# Unemployment



## Vladaar (Mar 9, 2021)

Union might have certain stipulations in contract but regular jobs if u quit no unemployment.


----------



## wiz1997 (Mar 30, 2021)

The chances of an employer giving you a layoff slip when you actually quit are pretty slim.

Employers have to pay into an unemployment insurance "system", so yes it costs them money.

Rather then quit how about "volunteering" for the next layoff?

Worked a job where layoffs were coming.

Myself and a couple of others had been on the job longer than others, so we were "safe" for another few months.

Being single at the time, I could easily live on unemployment, some of the married with kids guys, could not.

Volunteered for the layoff.

Just remember you are in a union and the employers may get to know you as a quiter.
Maybe not your local but the one I was in, the employers can actually reject you when you get to the job.


----------



## u2slow (Jan 2, 2014)

My experience with IBEW contractors was typically a lay-off when there was work shortage. That allowed you to go back on the union dispatch list and collect EI in the meantime.

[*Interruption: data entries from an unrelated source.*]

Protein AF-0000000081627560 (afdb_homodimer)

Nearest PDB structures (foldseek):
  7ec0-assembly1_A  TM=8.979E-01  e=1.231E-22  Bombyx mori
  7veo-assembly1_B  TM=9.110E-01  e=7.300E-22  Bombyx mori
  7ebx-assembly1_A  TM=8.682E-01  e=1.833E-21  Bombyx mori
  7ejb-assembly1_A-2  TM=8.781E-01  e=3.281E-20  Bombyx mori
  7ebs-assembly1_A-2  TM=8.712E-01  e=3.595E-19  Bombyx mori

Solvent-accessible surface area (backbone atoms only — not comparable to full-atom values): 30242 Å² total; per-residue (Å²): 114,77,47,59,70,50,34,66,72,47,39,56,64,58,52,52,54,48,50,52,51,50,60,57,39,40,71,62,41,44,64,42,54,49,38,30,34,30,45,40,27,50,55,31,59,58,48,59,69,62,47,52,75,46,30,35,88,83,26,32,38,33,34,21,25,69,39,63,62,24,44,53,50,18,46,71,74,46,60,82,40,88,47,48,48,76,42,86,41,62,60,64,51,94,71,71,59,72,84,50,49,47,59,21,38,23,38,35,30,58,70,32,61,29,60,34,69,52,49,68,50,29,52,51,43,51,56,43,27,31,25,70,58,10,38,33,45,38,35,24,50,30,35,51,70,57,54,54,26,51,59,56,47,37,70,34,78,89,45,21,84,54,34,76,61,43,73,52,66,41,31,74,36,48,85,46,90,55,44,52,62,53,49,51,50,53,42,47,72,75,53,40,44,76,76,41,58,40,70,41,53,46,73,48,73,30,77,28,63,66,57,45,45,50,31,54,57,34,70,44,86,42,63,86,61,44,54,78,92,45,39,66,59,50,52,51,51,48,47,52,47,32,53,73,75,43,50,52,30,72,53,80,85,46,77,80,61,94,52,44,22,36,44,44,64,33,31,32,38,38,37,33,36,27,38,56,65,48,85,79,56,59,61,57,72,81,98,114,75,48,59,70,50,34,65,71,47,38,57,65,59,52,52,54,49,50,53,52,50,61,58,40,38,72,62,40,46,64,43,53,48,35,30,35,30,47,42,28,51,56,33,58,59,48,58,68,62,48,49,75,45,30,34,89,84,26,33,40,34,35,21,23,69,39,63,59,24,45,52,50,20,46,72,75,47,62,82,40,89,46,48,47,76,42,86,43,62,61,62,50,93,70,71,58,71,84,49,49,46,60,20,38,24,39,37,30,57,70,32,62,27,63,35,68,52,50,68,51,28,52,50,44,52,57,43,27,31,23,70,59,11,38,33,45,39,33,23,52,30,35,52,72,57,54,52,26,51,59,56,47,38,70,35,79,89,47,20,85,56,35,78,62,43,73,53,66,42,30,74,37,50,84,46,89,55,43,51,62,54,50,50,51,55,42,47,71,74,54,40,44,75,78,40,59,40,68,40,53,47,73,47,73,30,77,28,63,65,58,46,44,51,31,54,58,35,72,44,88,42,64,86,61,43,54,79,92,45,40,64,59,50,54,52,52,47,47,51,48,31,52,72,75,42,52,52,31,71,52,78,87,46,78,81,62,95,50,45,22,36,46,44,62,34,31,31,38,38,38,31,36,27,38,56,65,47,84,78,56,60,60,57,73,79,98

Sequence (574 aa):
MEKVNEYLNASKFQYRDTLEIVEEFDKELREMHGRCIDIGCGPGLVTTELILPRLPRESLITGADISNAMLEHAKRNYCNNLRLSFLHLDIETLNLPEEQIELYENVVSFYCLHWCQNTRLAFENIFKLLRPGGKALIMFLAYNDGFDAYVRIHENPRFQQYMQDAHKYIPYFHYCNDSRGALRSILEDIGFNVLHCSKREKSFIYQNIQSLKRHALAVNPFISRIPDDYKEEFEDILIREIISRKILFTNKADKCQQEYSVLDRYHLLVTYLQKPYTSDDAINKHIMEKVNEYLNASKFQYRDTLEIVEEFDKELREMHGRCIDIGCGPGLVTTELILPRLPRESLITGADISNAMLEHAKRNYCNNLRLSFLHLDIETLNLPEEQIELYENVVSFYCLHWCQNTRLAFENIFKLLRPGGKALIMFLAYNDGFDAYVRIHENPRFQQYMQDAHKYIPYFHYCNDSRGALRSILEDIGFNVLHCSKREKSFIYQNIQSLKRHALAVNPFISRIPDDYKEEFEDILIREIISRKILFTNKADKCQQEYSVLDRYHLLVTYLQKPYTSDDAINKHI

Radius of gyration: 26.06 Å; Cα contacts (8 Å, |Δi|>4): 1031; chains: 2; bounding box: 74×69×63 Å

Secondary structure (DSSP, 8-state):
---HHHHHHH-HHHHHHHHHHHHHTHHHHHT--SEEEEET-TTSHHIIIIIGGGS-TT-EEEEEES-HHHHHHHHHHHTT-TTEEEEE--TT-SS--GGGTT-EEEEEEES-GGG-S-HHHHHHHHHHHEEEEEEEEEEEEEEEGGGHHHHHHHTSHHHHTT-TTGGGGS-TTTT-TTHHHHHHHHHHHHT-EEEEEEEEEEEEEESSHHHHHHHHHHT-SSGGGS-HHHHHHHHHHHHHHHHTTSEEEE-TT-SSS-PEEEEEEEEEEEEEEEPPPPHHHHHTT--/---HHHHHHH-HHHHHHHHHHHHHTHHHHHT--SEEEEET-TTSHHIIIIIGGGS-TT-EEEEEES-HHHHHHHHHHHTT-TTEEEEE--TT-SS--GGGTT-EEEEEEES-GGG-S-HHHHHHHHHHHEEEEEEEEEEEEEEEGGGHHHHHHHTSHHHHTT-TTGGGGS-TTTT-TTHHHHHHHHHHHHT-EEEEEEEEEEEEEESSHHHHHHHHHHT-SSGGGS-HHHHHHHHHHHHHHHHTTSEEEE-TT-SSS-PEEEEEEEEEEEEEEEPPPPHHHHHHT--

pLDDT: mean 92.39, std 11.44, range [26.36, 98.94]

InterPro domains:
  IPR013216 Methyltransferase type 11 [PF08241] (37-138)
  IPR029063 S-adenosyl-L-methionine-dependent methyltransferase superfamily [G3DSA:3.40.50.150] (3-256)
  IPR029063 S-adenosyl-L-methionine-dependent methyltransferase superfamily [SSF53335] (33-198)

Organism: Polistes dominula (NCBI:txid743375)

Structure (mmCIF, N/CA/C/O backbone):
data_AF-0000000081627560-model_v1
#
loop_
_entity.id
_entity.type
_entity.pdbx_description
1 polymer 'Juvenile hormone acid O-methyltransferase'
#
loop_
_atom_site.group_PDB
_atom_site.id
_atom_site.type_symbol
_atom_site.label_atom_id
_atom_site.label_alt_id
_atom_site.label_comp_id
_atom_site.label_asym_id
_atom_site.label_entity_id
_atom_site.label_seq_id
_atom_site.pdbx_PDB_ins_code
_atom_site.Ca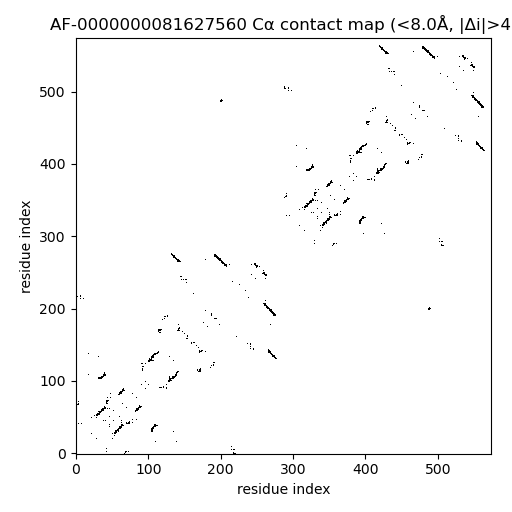rtn_x
_atom_site.Cartn_y
_atom_site.Cartn_z
_atom_site.occupancy
_atom_site.B_iso_or_equiv
_atom_site.auth_seq_id
_atom_site.auth_comp_id
_atom_site.auth_asym_id
_atom_site.auth_atom_id
_atom_site.pdbx_PDB_model_num
ATOM 1 N N . MET A 1 1 ? -5.277 22.641 14.164 1 74.62 1 MET A N 1
ATOM 2 C CA . MET A 1 1 ? -5.961 21.734 15.086 1 74.62 1 MET A CA 1
ATOM 3 C C . MET A 1 1 ? -5.672 22.125 16.531 1 74.62 1 MET A C 1
ATOM 5 O O . MET A 1 1 ? -4.516 22.281 16.922 1 74.62 1 MET A O 1
ATOM 9 N N . GLU A 1 2 ? -6.742 22.328 17.281 1 72.69 2 GLU A N 1
ATOM 10 C CA . GLU A 1 2 ? -6.547 22.891 18.625 1 72.69 2 GLU A CA 1
ATOM 11 C C . GLU A 1 2 ? -7.113 21.969 19.703 1 72.69 2 GLU A C 1
ATOM 13 O O . GLU A 1 2 ? -6.848 22.141 20.891 1 72.69 2 GLU A O 1
ATOM 18 N N . LYS A 1 3 ? -7.77 20.938 19.25 1 78.62 3 LYS A N 1
ATOM 19 C CA . LYS A 1 3 ? -8.375 20.047 20.234 1 78.62 3 LYS A CA 1
ATOM 20 C C . LYS A 1 3 ? -7.543 18.781 20.391 1 78.62 3 LYS A C 1
ATOM 22 O O . LYS A 1 3 ? -7.879 17.734 19.828 1 78.62 3 LYS A O 1
ATOM 27 N N . VAL A 1 4 ? -6.66 18.812 21.344 1 83 4 VAL A N 1
ATOM 28 C CA . VAL A 1 4 ? -5.629 17.797 21.484 1 83 4 VAL A CA 1
ATOM 29 C C . VAL A 1 4 ? -6.27 16.469 21.906 1 83 4 VAL A C 1
ATOM 31 O O . VAL A 1 4 ? -6.027 15.43 21.281 1 83 4 VAL A O 1
ATOM 34 N N . ASN A 1 5 ? -7.129 16.547 22.891 1 81.5 5 ASN A N 1
ATOM 35 C CA . ASN A 1 5 ? -7.711 15.32 23.438 1 81.5 5 ASN A CA 1
ATOM 36 C C . ASN A 1 5 ? -8.617 14.633 22.406 1 81.5 5 ASN A C 1
ATOM 38 O O . ASN A 1 5 ? -8.586 13.406 22.266 1 81.5 5 ASN A O 1
ATOM 42 N N . GLU A 1 6 ? -9.359 15.438 21.734 1 82.62 6 GLU A N 1
ATOM 43 C CA . GLU A 1 6 ? -10.234 14.883 20.688 1 82.62 6 GLU A CA 1
ATOM 44 C C . GLU A 1 6 ? -9.422 14.266 19.562 1 82.62 6 GLU A C 1
ATOM 46 O O . GLU A 1 6 ? -9.773 13.211 19.031 1 82.62 6 GLU A O 1
ATOM 51 N N . TYR A 1 7 ? -8.383 14.914 19.281 1 83.56 7 TYR A N 1
ATOM 52 C CA . TYR A 1 7 ? -7.512 14.414 18.234 1 83.56 7 TYR A CA 1
ATOM 53 C C . TYR A 1 7 ? -6.887 13.086 18.625 1 83.56 7 TYR A C 1
ATOM 55 O O . TYR A 1 7 ? -6.902 12.133 17.828 1 83.56 7 TYR A O 1
ATOM 63 N N . LEU A 1 8 ? -6.418 12.938 19.781 1 82.88 8 LEU A N 1
ATOM 64 C CA . LEU A 1 8 ? -5.77 11.719 20.266 1 82.88 8 LEU A CA 1
ATOM 65 C C . LEU A 1 8 ? -6.738 10.539 20.25 1 82.88 8 LEU A C 1
ATOM 67 O O . LEU A 1 8 ? -6.359 9.422 19.891 1 82.88 8 LEU A O 1
ATOM 71 N N . ASN A 1 9 ? -7.902 10.828 20.484 1 79.38 9 ASN A N 1
ATOM 72 C CA . ASN A 1 9 ? -8.914 9.773 20.547 1 79.38 9 ASN A CA 1
ATOM 73 C C . ASN A 1 9 ? -9.359 9.359 19.141 1 79.38 9 ASN A C 1
ATOM 75 O O . ASN A 1 9 ? -9.812 8.234 18.938 1 79.38 9 ASN A O 1
ATOM 79 N N . ALA A 1 10 ? -9.117 10.289 18.266 1 75.31 10 ALA A N 1
ATOM 80 C CA . ALA A 1 10 ? -9.703 10.078 16.938 1 75.31 10 ALA A CA 1
ATOM 81 C C . ALA A 1 10 ? -8.633 9.672 15.93 1 75.31 10 ALA A C 1
ATOM 83 O O . ALA A 1 10 ? -8.953 9.336 14.781 1 75.31 10 ALA A O 1
ATOM 84 N N . SER A 1 11 ? -7.418 9.555 16.359 1 83.12 11 SER A N 1
ATOM 85 C CA . SER A 1 11 ? -6.336 9.375 15.391 1 83.12 11 SER A CA 1
ATOM 86 C C . SER A 1 11 ? -5.816 7.938 15.414 1 83.12 11 SER A C 1
ATOM 88 O O . SER A 1 11 ? -4.621 7.703 15.211 1 83.12 11 SER A O 1
ATOM 90 N N . LYS A 1 12 ? -6.668 6.984 15.656 1 86.94 12 LYS A N 1
ATOM 91 C CA . LYS A 1 12 ? -6.258 5.586 15.766 1 86.94 12 LYS A CA 1
ATOM 92 C C . LYS A 1 12 ? -5.73 5.062 14.43 1 86.94 12 LYS A C 1
ATOM 94 O O . LYS A 1 12 ? -4.719 4.363 14.391 1 86.94 12 LYS A O 1
ATOM 99 N N . PHE A 1 13 ? -6.438 5.422 13.398 1 91.5 13 PHE A N 1
ATOM 100 C CA . PHE A 1 13 ? -6 4.887 12.117 1 91.5 13 PHE A CA 1
ATOM 101 C C . PHE A 1 13 ? -4.695 5.539 11.672 1 91.5 13 PHE A C 1
ATOM 103 O O . PHE A 1 13 ? -3.871 4.902 11.008 1 91.5 13 PHE A O 1
ATOM 110 N N . GLN A 1 14 ? -4.477 6.805 12.062 1 94.25 14 GLN A N 1
ATOM 111 C CA . GLN A 1 14 ? -3.213 7.457 11.734 1 94.25 14 GLN A CA 1
ATOM 112 C C . GLN A 1 14 ? -2.045 6.766 12.438 1 94.25 14 GLN A C 1
ATOM 114 O O . GLN A 1 14 ? -0.989 6.555 11.836 1 94.25 14 GLN A O 1
ATOM 119 N N . TYR A 1 15 ? -2.273 6.461 13.711 1 95.44 15 TYR A N 1
ATOM 120 C CA . TYR A 1 15 ? -1.262 5.734 14.469 1 95.44 15 TYR A CA 1
ATOM 121 C C . TYR A 1 15 ? -0.961 4.387 13.828 1 95.44 15 TYR A C 1
ATOM 123 O O . TYR A 1 15 ? 0.203 4.039 13.609 1 95.44 15 TYR A O 1
ATOM 131 N N . ARG A 1 16 ? -2.027 3.66 13.445 1 95.94 16 ARG A N 1
ATOM 132 C CA . ARG A 1 16 ? -1.882 2.357 12.805 1 95.94 16 ARG A CA 1
ATOM 133 C C . ARG A 1 16 ? -1.1 2.475 11.5 1 95.94 16 ARG A C 1
ATOM 135 O O . ARG A 1 16 ? -0.161 1.71 11.266 1 95.94 16 ARG A O 1
ATOM 142 N N . ASP A 1 17 ? -1.527 3.379 10.688 1 97.62 17 ASP A N 1
ATOM 143 C CA . ASP A 1 17 ? -0.867 3.557 9.398 1 97.62 17 ASP A CA 1
ATOM 144 C C . ASP A 1 17 ? 0.605 3.92 9.578 1 97.62 17 ASP A C 1
ATOM 146 O O . ASP A 1 17 ? 1.468 3.42 8.852 1 97.62 17 ASP A O 1
ATOM 150 N N . THR A 1 18 ? 0.905 4.816 10.547 1 98.06 18 THR A N 1
ATOM 151 C CA . THR A 1 18 ? 2.279 5.227 10.812 1 98.06 18 THR A CA 1
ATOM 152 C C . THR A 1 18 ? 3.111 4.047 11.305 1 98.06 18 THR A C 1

The exception was if the contractor liked you, they'd ask you to 'hang on' (i know, unpaid ) till the next job crewed up; next week or something. You'd get to be one of the first guys on (and presumably the last to be laid off again). I guess ultimately you're showing loyalty if you play along.


----------



## paulengr (Oct 8, 2017)

GigawattsGW said:


> IBEW unemployment.
> 
> Does anyone know how unemployment works. See I quit so I'm assuming that I can't collect. But I was wondering if I take a call for a job and want to quit... But instead ask for a layoff so I can collect unemployment and take another call. Does the contractor pay anything out of pocket for unemployment? I'm wondering if it doesn't matter to them if they lay you off....


I’m most states if you are on unemployment and are offered a job you must take it. If anyone finds out your unemployment ends immediately.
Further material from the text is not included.